Exoplanet Visualization in CAVE2


This project was completed as a part of my graduate level graphics course concentrating on visualization in large, high-resolution environments, such as CAVE2 at EVL.

The goal of this project was to take exoplanet data and combine 2d-small multiple views with 3d-immersive views, to provides scientists with a visual window into exoplanet data. Further, this project aims make the findings of astronomical research accessible to a general audience by translating data into a graphics. The program is head and hand tracked and runs onomegalib in CAVE2.

In the process of completing this project, it was necessary to do some background research on exoplanets, stars, orbital mechanics and astronomical coordinate systems. I hope to present some of this work here so that others wishing to design similar systems may have an easier time.


Exoplanet detection is challenging, but surveys such as the Kepler space telescope have enabled scientists to catalog hundreds of systems with potential exoplanets. Most of these exoplanets documented resemble Jupiter or Neptune, largely due to bias in detection. It is difficult to detect planets like earth because one of the major modes of detection is the 'transit method'.

This makes visualization alongside earth difficult, since detected exoplanets can be radically larger than earth.


After examining several sources of exoplanet data, I ended up choosing the open exoplanet catalog: http://www.openexoplanetcatalogue.com/index.php because this database provided xml files from Kepler and other exoplanet surveys. These xml files are simple to parse in python, using the mini-dom library.

My approach was to identify 48 interesting systems to present in both 2d-small-multiples and in the center of the cave in 3d.

I chose the 48 systems by searching for lists of systems with potentially habitable planets or high earth-similarity indices. I primarily obtained this list from http://phl.upr.edu/projects/habitable-exoplanets-catalog/data and http://en.wikipedia.org/wiki/List_of_potential_habitable_exoplanets. I then augmented the list based on these articles:

Determining Planet Type

To texture planets appropriately, I used Sudarsky's method ( http://en.wikipedia.org/wiki/Sudarsky_extrasolar_planet_classification ) which classifies planets based on temperature.  
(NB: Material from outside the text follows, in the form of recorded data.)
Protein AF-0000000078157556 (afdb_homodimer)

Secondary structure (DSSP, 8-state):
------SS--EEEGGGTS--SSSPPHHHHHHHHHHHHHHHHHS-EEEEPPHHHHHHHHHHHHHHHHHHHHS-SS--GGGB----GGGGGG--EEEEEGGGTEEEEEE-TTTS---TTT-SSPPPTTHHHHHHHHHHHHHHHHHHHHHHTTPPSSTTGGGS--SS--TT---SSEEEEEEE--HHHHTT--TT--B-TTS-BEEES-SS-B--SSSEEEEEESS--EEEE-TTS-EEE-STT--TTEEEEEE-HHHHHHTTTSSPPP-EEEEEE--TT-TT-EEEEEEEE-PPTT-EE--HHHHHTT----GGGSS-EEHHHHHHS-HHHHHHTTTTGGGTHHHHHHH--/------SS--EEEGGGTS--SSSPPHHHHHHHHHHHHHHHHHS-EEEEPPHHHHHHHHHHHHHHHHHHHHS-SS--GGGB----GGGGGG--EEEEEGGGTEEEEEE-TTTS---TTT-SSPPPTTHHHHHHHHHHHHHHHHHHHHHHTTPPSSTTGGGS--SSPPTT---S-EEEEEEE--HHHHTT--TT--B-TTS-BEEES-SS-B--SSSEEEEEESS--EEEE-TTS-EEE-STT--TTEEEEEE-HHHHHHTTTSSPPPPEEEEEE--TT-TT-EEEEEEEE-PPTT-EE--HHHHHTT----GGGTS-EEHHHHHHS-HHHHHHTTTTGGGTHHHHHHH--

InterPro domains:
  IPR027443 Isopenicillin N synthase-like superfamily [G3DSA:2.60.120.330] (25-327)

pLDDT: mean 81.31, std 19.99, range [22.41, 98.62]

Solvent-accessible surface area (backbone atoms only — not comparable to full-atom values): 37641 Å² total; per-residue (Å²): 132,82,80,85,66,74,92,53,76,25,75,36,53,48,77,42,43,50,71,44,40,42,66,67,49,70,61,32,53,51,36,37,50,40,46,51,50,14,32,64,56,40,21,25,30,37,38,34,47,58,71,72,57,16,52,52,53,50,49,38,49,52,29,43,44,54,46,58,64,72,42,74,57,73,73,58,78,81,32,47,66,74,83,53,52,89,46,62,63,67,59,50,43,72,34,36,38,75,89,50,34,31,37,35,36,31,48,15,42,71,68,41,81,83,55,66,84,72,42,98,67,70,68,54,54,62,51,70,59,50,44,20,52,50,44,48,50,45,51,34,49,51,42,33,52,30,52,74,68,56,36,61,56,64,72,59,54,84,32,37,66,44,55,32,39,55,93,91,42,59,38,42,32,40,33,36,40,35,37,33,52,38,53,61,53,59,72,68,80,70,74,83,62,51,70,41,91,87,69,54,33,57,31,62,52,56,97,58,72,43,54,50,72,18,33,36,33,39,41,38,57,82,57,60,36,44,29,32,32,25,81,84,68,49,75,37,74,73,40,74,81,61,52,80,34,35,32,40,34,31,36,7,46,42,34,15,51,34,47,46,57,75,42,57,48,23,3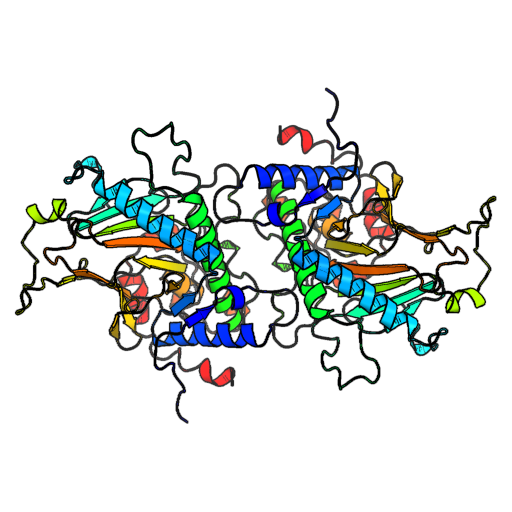6,32,45,47,48,42,70,60,45,91,78,44,78,72,34,45,35,33,44,36,36,32,45,28,60,22,77,86,27,62,44,41,31,61,63,39,47,74,56,69,45,84,69,54,78,89,41,68,62,68,39,45,37,65,60,54,53,63,48,52,60,61,64,64,44,62,71,43,76,75,53,80,71,61,73,66,57,63,63,63,67,79,104,132,81,79,84,66,76,92,55,76,24,74,36,53,48,79,40,44,52,70,43,40,43,65,65,48,70,60,32,54,50,35,36,51,41,47,52,49,15,32,63,56,40,22,26,29,36,37,33,48,56,71,73,56,16,52,53,52,49,48,37,48,52,27,43,42,52,48,60,65,71,41,75,57,73,73,56,78,80,31,48,68,76,85,53,52,88,45,61,61,66,57,52,42,73,34,35,39,77,88,50,35,32,37,36,36,31,48,15,44,70,68,39,80,83,53,67,85,72,40,97,67,68,71,52,56,63,54,69,60,51,43,22,52,49,44,47,50,46,51,34,49,51,42,32,53,30,51,75,68,56,36,62,58,64,72,58,54,83,32,36,66,46,55,32,38,56,93,92,42,60,39,41,35,40,33,37,39,36,37,32,51,39,52,61,51,58,74,67,79,71,72,85,62,53,69,39,92,88,68,52,32,58,30,62,52,59,96,59,71,43,54,50,71,18,34,35,34,39,39,38,58,82,57,62,35,44,27,31,33,25,79,84,66,48,75,38,74,74,40,73,80,63,52,81,33,35,32,41,35,32,36,7,47,43,34,15,52,34,46,47,57,76,41,59,49,22,36,34,45,49,48,42,70,60,48,93,78,44,80,69,32,46,36,33,44,35,36,33,43,28,61,22,78,87,26,60,45,41,32,60,62,39,47,73,55,68,46,84,71,52,78,90,39,68,62,66,40,45,38,66,60,56,54,62,48,52,60,64,65,64,44,62,71,42,76,74,52,80,70,63,73,67,58,62,65,63,68,78,103

Sequence (698 aa):
MAGSGLTSLGRVKLTDLAPCEGLPSDSYKLSVSTLSQSLAQYSAAIIQFPASDGALLRSGLESARLYFHQRASYPAAEMIHNNDSREWCKTSGYYADPQMWQETYDYRPGLTPNDPNSTMDLPPAGLPDVFALLGKAARDILDAISFYLNLRSSPFTEILDNVPLRNREISSSVLSVCCYARPSFQGAQHHNLATQEDGQLIMFTDHEHQADKSLISLVKSDKAGLHIRDLHGRWFLVDSDLGPQEAIVYPGLALYQATAGYVNPAFYRTEINTMQGNMHGQCSLAFKLMPKSMSSLNCSEMRAAGHGVEAQFLLPVLVDDFMQKSPQLISSLTGRISSVSIFLQSKMVMAGSGLTSLGRVKLTDLAPCEGLPSDSYKLSVSTLSQSLAQYSAAIIQFPASDGALLRSGLESARLYFHQRASYPAAEMIHNNDSREWCKTSGYYADPQMWQETYDYRPGLTPNDPNSTMDLPPAGLPDVFALLGKAARDILDAISFYLNLRSSPFTEILDNVPLRNREISSSVLSVCCYARPSFQGAQHHNLATQEDGQLIMFTDHEHQADKSLISLVKSDKAGLHIRDLHGRWFLVDSDLGPQEAIVYPGLALYQATAGYVNPAFYRTEINTMQGNMHGQCSLAFKLMPKSMSSLNCSEMRAAGHGVEAQFLLPVLVDDFMQKSPQLISSLTGRISSVSIFLQSKMV

Structure (mmCIF, N/CA/C/O backbone):
data_AF-0000000078157556-model_v1
#
loop_
_entity.id
_entity.type
_entity.pdbx_description
1 polymer '2-oxoglutarate-dependent dioxygenase'
#
loop_
_atom_site.group_PDB
_atom_site.id
_atom_site.type_symbol
_atom_site.label_atom_id
_atom_site.label_alt_id
_atom_site.label_comp_id
_atom_site.label_asym_id
_atom_site.label_entity_id
_atom_site.label_seq_id
_atom_site.pdbx_PDB_ins_code
_atom_site.Cartn_x
_atom_site.Cartn_y
_atom_site.Cartn_z
_atom_site.occupancy
_atom_site.B_iso_or_equiv
_atom_site.auth_seq_id
_atom_site.auth_comp_id
_atom_site.auth_asym_id
_atom_site.auth_atom_id
_atom_site.pdbx_PDB_model_num
ATOM 1 N N . MET A 1 1 ? 37.125 -11.672 -8.898 1 22.41 1 MET A N 1
ATOM 2 C CA . MET A 1 1 ? 36.375 -11.047 -7.828 1 22.41 1 MET A CA 1
ATOM 3 C C . MET A 1 1 ? 35.031 -11.758 -7.617 1 22.41 1 MET A C 1
ATOM 5 O O . MET A 1 1 ? 34.25 -11.906 -8.555 1 22.41 1 MET A O 1
ATOM 9 N N . ALA A 1 2 ? 34.906 -12.797 -6.824 1 28.92 2 ALA A N 1
ATOM 10 C CA . ALA A 1 2 ? 34.094 -14.008 -6.711 1 28.92 2 ALA A CA 1
ATOM 11 C C . ALA A 1 2 ? 32.594 -13.656 -6.602 1 28.92 2 ALA A C 1
ATOM 13 O O . ALA A 1 2 ? 32.219 -12.82 -5.781 1 28.92 2 ALA A O 1
ATOM 14 N N . GLY A 1 3 ? 31.734 -13.398 -7.562 1 38.22 3 GLY A N 1
ATOM 15 C CA . GLY A 1 3 ? 30.328 -13.055 -7.668 1 38.22 3 GLY A CA 1
ATOM 16 C C . GLY A 1 3 ? 29.5 -13.586 -6.516 1 38.22 3 GLY A C 1
ATOM 17 O O . GLY A 1 3 ? 29.406 -14.805 -6.316 1 38.22 3 GLY A O 1
ATOM 18 N N . SER A 1 4 ? 29.406 -13.016 -5.309 1 49.03 4 SER A N 1
ATOM 19 C CA . SER A 1 4 ? 28.906 -13.375 -3.98 1 49.03 4 SER A CA 1
ATOM 20 C C . SER A 1 4 ? 27.469 -13.867 -4.035 1 49.03 4 SER A C 1
ATOM 22 O O . SER A 1 4 ? 26.531 -13.109 -3.758 1 49.03 4 SER A O 1
ATOM 24 N N . GLY A 1 5 ? 27.062 -14.648 -4.98 1 62.78 5 GLY A N 1
ATOM 25 C CA . GLY A 1 5 ? 25.766 -15.273 -5.172 1 62.78 5 GLY A CA 1
ATOM 26 C C . GLY A 1 5 ? 25.297 -16.047 -3.955 1 62.78 5 GLY A C 1
ATOM 27 O O . GLY A 1 5 ? 26.078 -16.328 -3.049 1 62.78 5 GLY A O 1
ATOM 28 N N . LEU A 1 6 ? 23.938 -16.078 -3.756 1 72 6 LEU A N 1
ATOM 29 C CA . LEU A 1 6 ? 23.344 -16.859 -2.674 1 72 6 LEU A CA 1
ATOM 30 C C . LEU A 1 6 ? 23.672 -18.344 -2.832 1 72 6 LEU A C 1
ATOM 32 O O . LEU A 1 6 ? 23.656 -18.859 -3.949 1 72 6 LEU A O 1
ATOM 36 N N . THR A 1 7 ? 24.094 -18.984 -1.855 1 77.62 7 THR A N 1
ATOM 37 C CA . THR A 1 7 ? 24.391 -20.422 -1.874 1 77.62 7 THR A CA 1
ATOM 38 C C . THR A 1 7 ? 23.094 -21.234 -1.851 1 77.62 7 THR A C 1
ATOM 40 O O . THR A 1 7 ? 23.094 -22.406 -2.219 1 77.62 7 THR A O 1
ATOM 43 N N . SER A 1 8 ? 22.141 -20.625 -1.386 1 87.88 8 SER A N 1
ATOM 44 C CA . SER A 1 8 ? 20.812 -21.234 -1.325 1 87.88 8 SER A CA 1
ATOM 45 C C . SER A 1 8 ? 19.719 -20.234 -1.616 1 87.88 8 SER A C 1
ATOM 47 O O . SER A 1 8 ? 19.984 -19.047 -1.814 1 87.88 8 SER A O 1
ATOM 49 N N . LEU A 1 9 ? 18.578 -20.75 -1.712 1 92.5 9 LEU A N 1
ATOM 50 C CA . LEU A 1 9 ? 17.422 -19.875 -1.957 1 92.5 9 LEU A CA 1
ATOM 51 C C . LEU A 1 9 ? 17.344 -18.781 -0.907 1 92.5 9 LEU A C 1
ATOM 53 O O . LEU A 1 9 ? 17.547 -19.031 0.283 1 92.5 9 LEU A O 1
ATOM 57 N N . GLY A 1 10 ? 17.125 -17.547 -1.383 1 95.69 10 GLY A N 1
ATOM 58 C CA . GLY A 1 10 ? 16.969 -16.438 -0.458 1 95.69 10 GLY A CA 1
ATOM 59 C C . GLY A 1 10 ? 15.711 -16.531 0.386 1 95.69 10 GLY A C 1
ATOM 60 O O . GLY A 1 10 ? 14.656 -16.938 -0.109 1 95.69 10 GLY A O 1
ATOM 61 N N . ARG A 1 11 ? 15.891 -16.281 1.684 1 96.5 11 ARG A N 1
ATOM 62 C CA . ARG A 1 11 ? 14.797 -16.25 2.654 1 96.5 11 ARG A CA 1
ATOM 63 C C . ARG A 1 11 ? 14.641 -14.852 3.242 1 96.5 11 ARG A C 1
ATOM 65 O O . ARG A 1 11 ? 15.602 -14.273 3.762 1 96.5 11 ARG A O 1
ATOM 72 N N . VAL A 1 12 ? 13.422 -14.289 3.066 1 97.69 12 VAL A N 1
ATOM 73 C CA . VAL A 1 12 ? 13.211 -12.93 3.539 1 97.69 12 VAL A CA 1
ATOM 74 C C . VAL A 1 12 ? 11.914 -12.859 4.348 1 97.69 12 VAL A C 1
ATOM 76 O O . VAL A 1 12 ? 10.914 -13.477 3.977 1 97.69 12 VAL A O 1
ATOM 79 N N . LYS A 1 13 ? 11.938 -12.07 5.441 1 97.81 13 LYS A N 1
ATOM 80 C CA . LYS A 1 13 ? 10.719 -11.781 6.184 1 97.81 13 LYS A CA 1
ATOM 81 C C . LYS A 1 13 ? 9.836 -10.789 5.43 1 97.81 13 LYS A C 1
ATOM 83 O O . LYS A 1 13 ? 10.305 -9.719 5.02 1 97.81 13 LYS A O 1
ATOM 88 N N . LEU A 1 14 ? 8.586 -11.172 5.301 1 97.88 14 LEU A N 1
ATOM 89 C CA . LEU A 1 14 ? 7.656 -10.312 4.574 1 97.88 14 LEU A CA 1
ATOM 90 C C . LEU A 1 14 ? 7.594 -8.93 5.207 1 97.88 14 LEU A C 1
ATOM 92 O O . LEU A 1 14 ? 7.5 -7.922 4.504 1 97.88 14 LEU A O 1
ATOM 96 N N . THR A 1 15 ? 7.676 -8.812 6.504 1 96.25 15 THR A N 1
ATOM 97 C CA . THR A 1 15 ? 7.586 -7.547 7.23 1 96.25 15 THR A CA 1
ATOM 98 C C . THR A 1 15 ? 8.734 -6.617 6.848 1 96.25 15 THR A C 1
ATOM 100 O O . THR A 1 15 ? 8.594 -5.395 6.898 1 96.25 15 THR A O 1
ATOM 103 N N . ASP A 1 16 ? 9.805 -7.199 6.434 1 96.94 16 ASP A N 1
ATOM 104 C CA . ASP A 1 16 ? 10.977 -6.406 6.07 1 96.94 16 ASP A CA 1
ATOM 105 C C . ASP A 1 16 ? 10.883 -5.91 4.629 1 96.94 16 ASP A C 1
ATOM 107 O O . ASP A 1 16 ? 11.695 -5.098 4.191 1 96.94 16 ASP A O 1
ATOM 111 N N . LEU A 1 17 ? 9.898 -6.41 3.926 1 96.69 17 LEU A N 1
ATOM 112 C CA . LEU A 1 17 ? 9.711 -5.996 2.539 1 96.69 17 LEU A CA 1
ATOM 113 C C . LEU A 1 17 ? 8.602 -4.953 2.43 1 96.69 17 LEU A C 1
ATOM 115 O O . LEU A 1 17 ? 8.375 -4.391 1.355 1 96.69 17 LEU A O 1
ATOM 119 N N . ALA A 1 18 ? 7.898 -4.723 3.52 1 93.56 18 ALA A N 1
ATOM 120 C CA . ALA A 1 18 ? 6.816 -3.738 3.482 1 93.56 18 ALA A CA 1
ATOM 121 C C . ALA A 1 18 ? 7.371 -2.32 3.369 1 93.56 18 ALA A C 1
ATOM 123 O O . ALA A 1 18 ? 8.164 -1.886 4.211 1 93.56 18 ALA A O 1
ATOM 124 N N . PRO A 1 19 ? 6.918 -1.639 2.33 1 92.88 19 PRO A N 1
ATOM 125 C CA . PRO A 1 19 ? 7.422 -0.27 2.188 1 92.88 19 PRO A CA 1
ATOM 126 C C . PRO A 1 19 ? 6.898 0.665 3.277 1 92.88 19 PRO A C 1
ATOM 128 O O . PRO A 1 19 ? 5.746 0.542 3.701 1 92.88 19 PRO A O 1
ATOM 131 N N . CYS A 1 20 ? 7.777 1.509 3.727 1 93.5 20 CYS A N 1
ATOM 132 C CA . CYS A 1 20 ? 7.41 2.49 4.742 1 93.5 20 CYS A CA 1
ATOM 133 C C . CYS A 1 20 ? 7.738 3.904 4.273 1 93.5 20 CYS A C 1
ATOM 135 O O . CYS A 1 20 ? 8.703 4.109 3.535 1 93.5 20 CYS A O 1
ATOM 137 N N . GLU A 1 21 ? 6.93 4.836 4.773 1 94.69 21 GLU A N 1
ATOM 138 C CA . GLU A 1 21 ? 7.172 6.246 4.488 1 94.69 21 GLU A CA 1
ATOM 139 C C . GLU A 1 21 ? 8.523 6.691 5.035 1 94.69 21 GLU A C 1
ATOM 141 O O . GLU A 1 21 ? 8.93 6.285 6.125 1 94.69 21 GLU A O 1
ATOM 146 N N . GLY A 1 22 ? 9.234 7.617 4.246 1 95.38 22 GLY A N 1
ATOM 147 C CA . GLY A 1 22 ? 10.547 8.094 4.652 1 95.38 22 GLY A CA 1
ATOM 148 C C . GLY A 1 22 ? 11.688 7.379 3.955 1 95.38 22 GLY A C 1
ATOM 149 O O . GLY A 1 22 ? 11.555 6.957 2.803 1 95.38 22 GLY A O 1
ATOM 150 N N . LEU A 1 23 ? 12.844 7.32 4.609 1 94.69 23 LEU A N 1
ATOM 151 C CA . LEU A 1 23 ? 14.016 6.656 4.059 1 94.69 23 LEU A CA 1
ATOM 152 C C . LEU A 1 23 ? 13.938 5.148 4.266 1 94.69 23 LEU A C 1
ATOM 154 O O . LEU A 1 23 ? 13.422 4.684 5.285 1 94.69 23 LEU A O 1
ATOM 158 N N . PRO A 1 24 ? 14.391 4.387 3.242 1 95.38 24 PRO A N 1
ATOM 159 C CA . PRO A 1 24 ? 14.398 2.938 3.439 1 95.38 24 PRO A CA 1
ATOM 160 C C . PRO A 1 24 ? 15.32 2.502 4.578 1 95.38 24 PRO A C 1
ATOM 162 O O . PRO A 1 24 ? 16.438 3.016 4.707 1 95.38 24 PRO A O 1
ATOM 165 N N . SER A 1 25 ? 14.859 1.619 5.402 1 94.44 25 SER A N 1
ATOM 166 C CA . SER A 1 25 ? 15.68 1.068 6.477 1 94.44 25 SER A CA 1
ATOM 167 C C . SER A 1 25 ? 16.766 0.142 5.926 1 94.44 25 SER A C 1
ATOM 169 O O . SER A 1 25 ? 16.672 -0.331 4.793 1 94.44 25 SER A O 1
ATOM 171 N N . ASP A 1 26 ? 17.766 -0.122 6.738 1 94.69 26 ASP A N 1
ATOM 172 C CA . ASP A 1 26 ? 18.812 -1.058 6.348 1 94.69 26 ASP A CA 1
ATOM 173 C C . ASP A 1 26 ? 18.25 -2.465 6.16 1 94.69 26 ASP A C 1
ATOM 175 O O . ASP A 1 26 ? 18.656 -3.184 5.242 1 94.69 26 ASP A O 1
ATOM 179 N N . SER A 1 27 ? 17.359 -2.766 7.008 1 95.69 27 SER A N 1
ATOM 180 C CA . SER A 1 27 ? 16.734 -4.078 6.895 1 95.69 27 SER A CA 1
ATOM 181 C C . SER A 1 27 ? 15.961 -4.215 5.59 1 95.69 27 SER A C 1
ATOM 183 O O . SER A 1 27 ? 15.977 -5.27 4.957 1 95.69 27 SER A O 1
ATOM 185 N N . TYR A 1 28 ? 15.305 -3.17 5.211 1 97.38 28 TYR A N 1
ATOM 186 C CA . TYR A 1 28 ? 14.57 -3.174 3.949 1 97.38 28 TYR A CA 1
ATOM 187 C C . TYR A 1 28 ? 15.523 -3.338 2.768 1 97.38 28 TYR A C 1
ATOM 189 O O . TYR A 1 28 ? 15.297 -4.176 1.893 1 97.38 28 TYR A O 1
ATOM 197 N N . LYS A 1 29 ? 16.562 -2.613 2.756 1 96.56 29 LYS A N 1
ATOM 198 C CA . LYS A 1 29 ? 17.531 -2.666 1.666 1 96.56 29 LYS A CA 1
ATOM 199 C C . LYS A 1 29 ? 18.156 -4.055 1.55 1 96.56 29 LYS A C 1
ATOM 201 O O . LYS A 1 29 ? 18.312 -4.586 0.447 1 96.56 29 LYS A O 1
ATOM 206 N N . LEU A 1 30 ? 18.469 -4.598 2.707 1 97.25 30 LEU A N 1
ATOM 207 C CA . LEU A 1 30 ? 19.078 -5.926 2.727 1 97.25 30 LEU A CA 1
ATOM 208 C C . LEU A 1 30 ? 18.094 -6.977 2.219 1 97.25 30 LEU A C 1
ATOM 210 O O . LEU A 1 30 ? 18.469 -7.859 1.443 1 97.25 30 LEU A O 1
ATOM 214 N N . SER A 1 31 ? 16.859 -6.859 2.643 1 98.12 31 SER A N 1
ATOM 215 C CA . SER A 1 31 ? 15.844 -7.82 2.232 1 98.12 31 SER A CA 1
ATOM 216 C C . SER A 1 31 ? 15.555 -7.715 0.74 1 98.12 31 SER A C 1
ATOM 218 O O . SER A 1 31 ? 15.375 -8.727 0.063 1 98.12 31 SER A O 1
ATOM 220 N N . VAL A 1 32 ? 15.516 -6.5 0.254 1 97.94 32 VAL A N 1
ATOM 221 C CA . VAL A 1 32 ? 15.289 -6.273 -1.17 1 97.94 32 VAL A CA 1
ATOM 222 C C . VAL A 1 32 ? 16.438 -6.875 -1.979 1 97.94 32 VAL A C 1
ATOM 224 O O . VAL A 1 32 ? 16.203 -7.535 -2.996 1 97.94 32 VAL A O 1
ATOM 227 N N . SER A 1 33 ? 17.625 -6.691 -1.508 1 97.25 33 SER A N 1
ATOM 228 C CA . SER A 1 33 ? 18.812 -7.242 -2.18 1 97.25 33 SER A CA 1
ATOM 229 C C . SER A 1 33 ? 18.781 -8.766 -2.174 1 97.25 33 SER A C 1
ATOM 231 O O . SER A 1 33 ? 19.031 -9.398 -3.201 1 97.25 33 SER A O 1
ATOM 233 N N . THR A 1 34 ? 18.422 -9.289 -1.062 1 97.69 34 THR A N 1
ATOM 234 C CA . THR A 1 34 ? 18.359 -10.742 -0.931 1 97.69 34 THR A CA 1
ATOM 235 C C . THR A 1 34 ? 17.297 -11.328 -1.85 1 97.69 34 THR A C 1
ATOM 237 O O . THR A 1 34 ? 17.547 -12.312 -2.555 1 97.69 34 THR A O 1
ATOM 240 N N . LEU A 1 35 ? 16.141 -10.711 -1.838 1 98.12 35 LEU A N 1
ATOM 241 C CA . LEU A 1 35 ? 15.055 -11.164 -2.695 1 98.12 35 LEU A CA 1
ATOM 242 C C . LEU A 1 35 ? 15.461 -11.117 -4.164 1 98.12 35 LEU A C 1
ATOM 244 O O . LEU A 1 35 ? 15.305 -12.102 -4.891 1 98.12 35 LEU A O 1
ATOM 248 N N . SER A 1 36 ? 16.016 -10.016 -4.551 1 97 36 SER A N 1
ATOM 249 C CA . SER A 1 36 ? 16.344 -9.797 -5.957 1 97 36 SER A CA 1
ATOM 250 C C . SER A 1 36 ? 17.453 -10.734 -6.422 1 97 36 SER A C 1
ATOM 252 O O . SER A 1 36 ? 17.406 -11.258 -7.539 1 97 36 SER A O 1
ATOM 254 N N . GLN A 1 37 ? 18.406 -10.984 -5.578 1 95.31 37 GLN A N 1
ATOM 255 C CA . GLN A 1 37 ? 19.469 -11.914 -5.914 1 95.31 37 GLN A CA 1
ATOM 256 C C . GLN A 1 37 ? 18.953 -13.344 -6.039 1 95.31 37 GLN A C 1
ATOM 258 O O . GLN A 1 37 ? 19.359 -14.086 -6.938 1 95.31 37 GLN A O 1
ATOM 263 N N . SER A 1 38 ? 18.094 -13.688 -5.184 1 96.5 38 SER A N 1
ATOM 264 C CA . SER A 1 38 ? 17.516 -15.031 -5.227 1 96.5 38 SER A CA 1
ATOM 265 C C . SER A 1 38 ? 16.719 -15.242 -6.508 1 96.5 38 SER A C 1
ATOM 267 O O . SER A 1 38 ? 16.812 -16.297 -7.141 1 96.5 38 SER A O 1
ATOM 269 N N . LEU A 1 39 ? 15.938 -14.234 -6.844 1 96.31 39 LEU A N 1
ATOM 270 C CA . LEU A 1 39 ? 15.133 -14.328 -8.062 1 96.31 39 LEU A CA 1
ATOM 271 C C . LEU A 1 39 ? 16.031 -14.391 -9.297 1 96.31 39 LEU A C 1
ATOM 273 O O . LEU A 1 39 ? 15.711 -15.102 -10.258 1 96.31 39 LEU A O 1
ATOM 277 N N . ALA A 1 40 ? 17.094 -13.695 -9.211 1 93.62 40 ALA A N 1
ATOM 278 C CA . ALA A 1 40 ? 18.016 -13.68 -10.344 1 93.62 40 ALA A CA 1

I used the textures from Celestia to texture spheres and create planet images.  

Computing Habitable Zone

There are several approaches to computing the habitable zone around a star.  I ultimately used the following computations for 'habitable zone':

I wanted to use a computation based on luminosity, but I was getting strange results:  habitable zones that were overly large or non-existent, suggesting that something was wrong with either my computation or the data I was using to compute the zones.  I didn't have time to track down the problem, so I defaulted to the simpler computation based on star type.  

Some articles on this:

My Program

On load, my program displays both a single 3-dimensional representation of our solar system in CAVE2 but also 48 2d 'small multiple' representations of systems with potentially habitable planets.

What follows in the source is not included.